Arguments by neighborhoods against slight intensity increases at
subway stations is a perfect example of this. The city planners want to
maximize economic return from transit investments, add population, add
income, property, and sales tax revenues for the city, and to use these
slight intensity increases to support a wide range of neighborhood
improvements, while residents mostly see what I would think of as
"surgical" and "nuanced" changes as an incursion of Bethesda or
Manhattan into their neighborhoods, even when the projects are nowhere
near anything like that.
These problems are abetted by the fact that other agencies don’t for
the most part have comprehensive plans. DDOT doesn’t have a master
transportation plan comparable to that of other major cities. DPR
doesn’t have a parks and recreation master plan. (In Maryland, all
counties are required to produce a parks and open space master plan and
to keep it updated.) We don’t really have a schools master plan for DCPS
and for DCPS and Charter Schools. We don’t have a real public
health/health and wellness plan. We don’t have a planning commission. We
don’t have a public process for capital improvements planning and
budgeting. Et cetera.
These deficits in the planning regime are abetted by the city
council, which legislates on all kinds of matters without, for the most
part, comprehensive analysis, consideration, plans to work from, and
substantive studies and reports on the matters before them. The first
thing the council should be doing is demanding that all agencies have
plans, and that the planning processes should be great, rather than rote
and average. (Some of the city’s plans are good, or at least read well,
others are pretty average, and certainly aren’t at the level of regional
or national best practice.)
Probably the council doesn’t want robust plans, because if we had
them that would shape and narrow significantly the range of involvement
that council currently has on such matters, because we fail to have a
robust planning framework for most government functions. For example,
transportation matters that the council handles really should be
addressed first by a comprehensive transportation plan (or at the very
least, an independent, objective report). Without such a plan, most of
the initiatives are not much more than nibbling at various edges, and a
cobbling. There is very little that is comprehensive, integrated, or
transformational in any of them. And they don’t add up to an integrated
whole, just a grab bag of laws. Similarly, I could write the full
content of multiple issues of themail to discuss how totally
unequivocally awful is the "planning process" for K-12 education and the
DC Public Schools and the dereliction of the Executive and Legislative
Branches who are making this happen, abetting it, and failing to make
the system better, rather than destroying it. But there are many other
examples.
The kind of ground-up citizen-initiated improvement that Karl Jeremy
waxes nostalgic about isn’t something I have much experience with,
having lived in the city for twenty-five years, and having been
hyper-involved in various planning iterations for at least half that
time. Mostly, citizens act as if DC is so unique and special that we
have no need for learning from other places, comparing our place to
others, and trying to do better than we already do.

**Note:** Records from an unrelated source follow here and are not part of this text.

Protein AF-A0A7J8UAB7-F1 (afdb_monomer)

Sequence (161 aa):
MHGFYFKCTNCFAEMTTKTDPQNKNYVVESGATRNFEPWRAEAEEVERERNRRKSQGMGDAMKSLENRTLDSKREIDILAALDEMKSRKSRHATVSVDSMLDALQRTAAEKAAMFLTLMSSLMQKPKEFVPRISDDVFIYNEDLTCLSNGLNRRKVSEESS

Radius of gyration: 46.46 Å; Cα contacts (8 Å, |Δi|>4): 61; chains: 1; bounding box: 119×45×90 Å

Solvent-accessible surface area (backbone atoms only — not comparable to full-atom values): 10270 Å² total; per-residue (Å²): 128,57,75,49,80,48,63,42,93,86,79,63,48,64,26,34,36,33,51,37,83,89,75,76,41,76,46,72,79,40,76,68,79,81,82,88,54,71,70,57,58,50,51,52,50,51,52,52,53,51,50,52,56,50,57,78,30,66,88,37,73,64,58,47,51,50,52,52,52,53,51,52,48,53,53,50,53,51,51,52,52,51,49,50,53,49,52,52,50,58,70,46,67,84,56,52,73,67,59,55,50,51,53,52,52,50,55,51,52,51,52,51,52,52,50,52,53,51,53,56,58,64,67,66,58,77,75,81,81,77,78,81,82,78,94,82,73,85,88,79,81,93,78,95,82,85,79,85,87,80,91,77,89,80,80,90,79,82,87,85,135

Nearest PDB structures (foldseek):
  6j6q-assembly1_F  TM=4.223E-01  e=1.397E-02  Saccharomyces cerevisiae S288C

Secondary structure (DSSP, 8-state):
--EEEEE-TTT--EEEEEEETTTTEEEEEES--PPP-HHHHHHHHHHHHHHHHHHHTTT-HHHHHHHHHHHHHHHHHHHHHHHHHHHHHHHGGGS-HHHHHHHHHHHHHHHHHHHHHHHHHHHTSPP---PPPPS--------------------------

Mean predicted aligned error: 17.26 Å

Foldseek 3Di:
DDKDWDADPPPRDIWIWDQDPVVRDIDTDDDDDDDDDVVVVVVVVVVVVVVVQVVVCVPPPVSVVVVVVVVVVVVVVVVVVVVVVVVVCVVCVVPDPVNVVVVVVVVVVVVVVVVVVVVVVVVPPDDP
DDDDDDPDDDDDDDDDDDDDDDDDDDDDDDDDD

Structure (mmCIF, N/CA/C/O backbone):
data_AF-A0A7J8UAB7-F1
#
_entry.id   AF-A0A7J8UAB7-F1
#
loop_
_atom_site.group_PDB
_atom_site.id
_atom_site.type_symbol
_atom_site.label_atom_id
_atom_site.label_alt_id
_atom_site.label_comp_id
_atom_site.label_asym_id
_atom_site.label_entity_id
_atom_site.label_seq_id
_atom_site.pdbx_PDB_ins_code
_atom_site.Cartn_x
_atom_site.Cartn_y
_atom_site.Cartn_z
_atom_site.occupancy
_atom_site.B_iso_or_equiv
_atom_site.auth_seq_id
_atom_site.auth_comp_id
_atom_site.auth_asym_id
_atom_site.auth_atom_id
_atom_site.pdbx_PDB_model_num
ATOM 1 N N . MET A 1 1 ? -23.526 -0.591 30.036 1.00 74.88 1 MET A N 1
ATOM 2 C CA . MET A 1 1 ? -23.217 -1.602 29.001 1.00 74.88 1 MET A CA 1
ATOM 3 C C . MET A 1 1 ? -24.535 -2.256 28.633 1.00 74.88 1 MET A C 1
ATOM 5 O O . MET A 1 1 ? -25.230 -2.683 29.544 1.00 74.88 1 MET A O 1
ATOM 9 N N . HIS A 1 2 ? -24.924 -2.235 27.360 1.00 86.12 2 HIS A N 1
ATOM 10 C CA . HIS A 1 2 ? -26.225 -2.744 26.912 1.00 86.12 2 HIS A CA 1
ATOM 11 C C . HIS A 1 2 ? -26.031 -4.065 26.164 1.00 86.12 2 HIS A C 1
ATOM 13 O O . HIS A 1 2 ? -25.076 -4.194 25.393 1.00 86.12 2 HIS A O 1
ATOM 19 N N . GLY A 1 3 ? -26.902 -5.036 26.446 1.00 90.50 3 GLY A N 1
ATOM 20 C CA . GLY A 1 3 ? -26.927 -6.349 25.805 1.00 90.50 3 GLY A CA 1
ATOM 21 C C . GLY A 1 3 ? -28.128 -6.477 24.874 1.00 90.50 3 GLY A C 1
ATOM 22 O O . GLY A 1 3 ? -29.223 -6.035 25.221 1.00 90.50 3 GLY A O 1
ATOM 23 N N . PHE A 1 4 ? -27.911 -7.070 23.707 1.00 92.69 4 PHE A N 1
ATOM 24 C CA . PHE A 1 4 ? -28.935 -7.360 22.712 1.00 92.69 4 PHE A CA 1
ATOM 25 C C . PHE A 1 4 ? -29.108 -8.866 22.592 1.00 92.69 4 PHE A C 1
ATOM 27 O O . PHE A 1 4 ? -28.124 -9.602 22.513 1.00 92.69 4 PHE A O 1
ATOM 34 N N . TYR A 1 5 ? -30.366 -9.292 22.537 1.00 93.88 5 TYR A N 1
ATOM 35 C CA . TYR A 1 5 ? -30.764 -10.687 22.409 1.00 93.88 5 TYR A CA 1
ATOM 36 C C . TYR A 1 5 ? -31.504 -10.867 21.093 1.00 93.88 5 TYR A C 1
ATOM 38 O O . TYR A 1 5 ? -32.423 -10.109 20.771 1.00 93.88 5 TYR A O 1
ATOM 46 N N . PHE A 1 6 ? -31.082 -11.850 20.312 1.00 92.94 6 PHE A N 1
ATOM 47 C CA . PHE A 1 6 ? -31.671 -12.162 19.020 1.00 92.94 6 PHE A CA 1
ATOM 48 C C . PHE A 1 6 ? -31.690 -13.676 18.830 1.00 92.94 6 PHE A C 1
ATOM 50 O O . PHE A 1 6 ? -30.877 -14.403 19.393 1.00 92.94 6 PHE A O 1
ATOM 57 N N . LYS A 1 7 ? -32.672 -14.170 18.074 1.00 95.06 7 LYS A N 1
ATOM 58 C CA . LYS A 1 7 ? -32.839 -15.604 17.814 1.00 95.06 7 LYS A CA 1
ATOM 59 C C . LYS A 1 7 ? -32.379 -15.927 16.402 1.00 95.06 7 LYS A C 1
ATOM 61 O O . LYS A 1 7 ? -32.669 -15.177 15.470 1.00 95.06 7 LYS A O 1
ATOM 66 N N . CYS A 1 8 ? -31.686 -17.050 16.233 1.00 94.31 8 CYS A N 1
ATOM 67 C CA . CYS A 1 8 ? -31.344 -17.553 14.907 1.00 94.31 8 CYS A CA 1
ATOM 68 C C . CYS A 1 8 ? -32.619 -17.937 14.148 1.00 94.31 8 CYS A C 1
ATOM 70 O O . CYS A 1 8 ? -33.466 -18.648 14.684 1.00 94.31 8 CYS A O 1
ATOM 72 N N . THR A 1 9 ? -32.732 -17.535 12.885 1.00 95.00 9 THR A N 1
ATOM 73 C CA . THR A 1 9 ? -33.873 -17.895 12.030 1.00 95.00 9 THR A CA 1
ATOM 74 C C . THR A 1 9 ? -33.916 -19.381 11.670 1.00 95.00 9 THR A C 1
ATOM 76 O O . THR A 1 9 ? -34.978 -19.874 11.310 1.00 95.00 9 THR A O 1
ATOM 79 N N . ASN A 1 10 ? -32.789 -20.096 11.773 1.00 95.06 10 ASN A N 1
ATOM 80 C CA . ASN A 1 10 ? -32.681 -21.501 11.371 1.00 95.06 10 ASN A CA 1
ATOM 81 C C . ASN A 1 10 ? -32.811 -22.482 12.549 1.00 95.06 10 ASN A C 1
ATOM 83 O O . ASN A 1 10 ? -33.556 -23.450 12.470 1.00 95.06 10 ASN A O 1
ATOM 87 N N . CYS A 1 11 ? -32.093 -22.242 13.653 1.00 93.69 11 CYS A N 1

I joke that because DC is the national capital, most citizens and
elected officials happily define whatever we do — whether it is great or
mediocre — as world class, and we are for the most part self-satisfied
with what we do and how we do it. Whatever that is, it isn’t, nor is the
city world class, despite all the advantages possessed by DC and the
trends that favor urban living and urban exchange.
As a citizen, resident, and planner, I am almost to the point of
catatonia in trying to figure out how to "make it better." I still
write, I still testify, but mostly I end up working on similar issues in
other communities to bring about best practice, innovation, and
transformation there, rather than continue to beat my head against the
wall here. Sisyphus lives here but works elsewhere.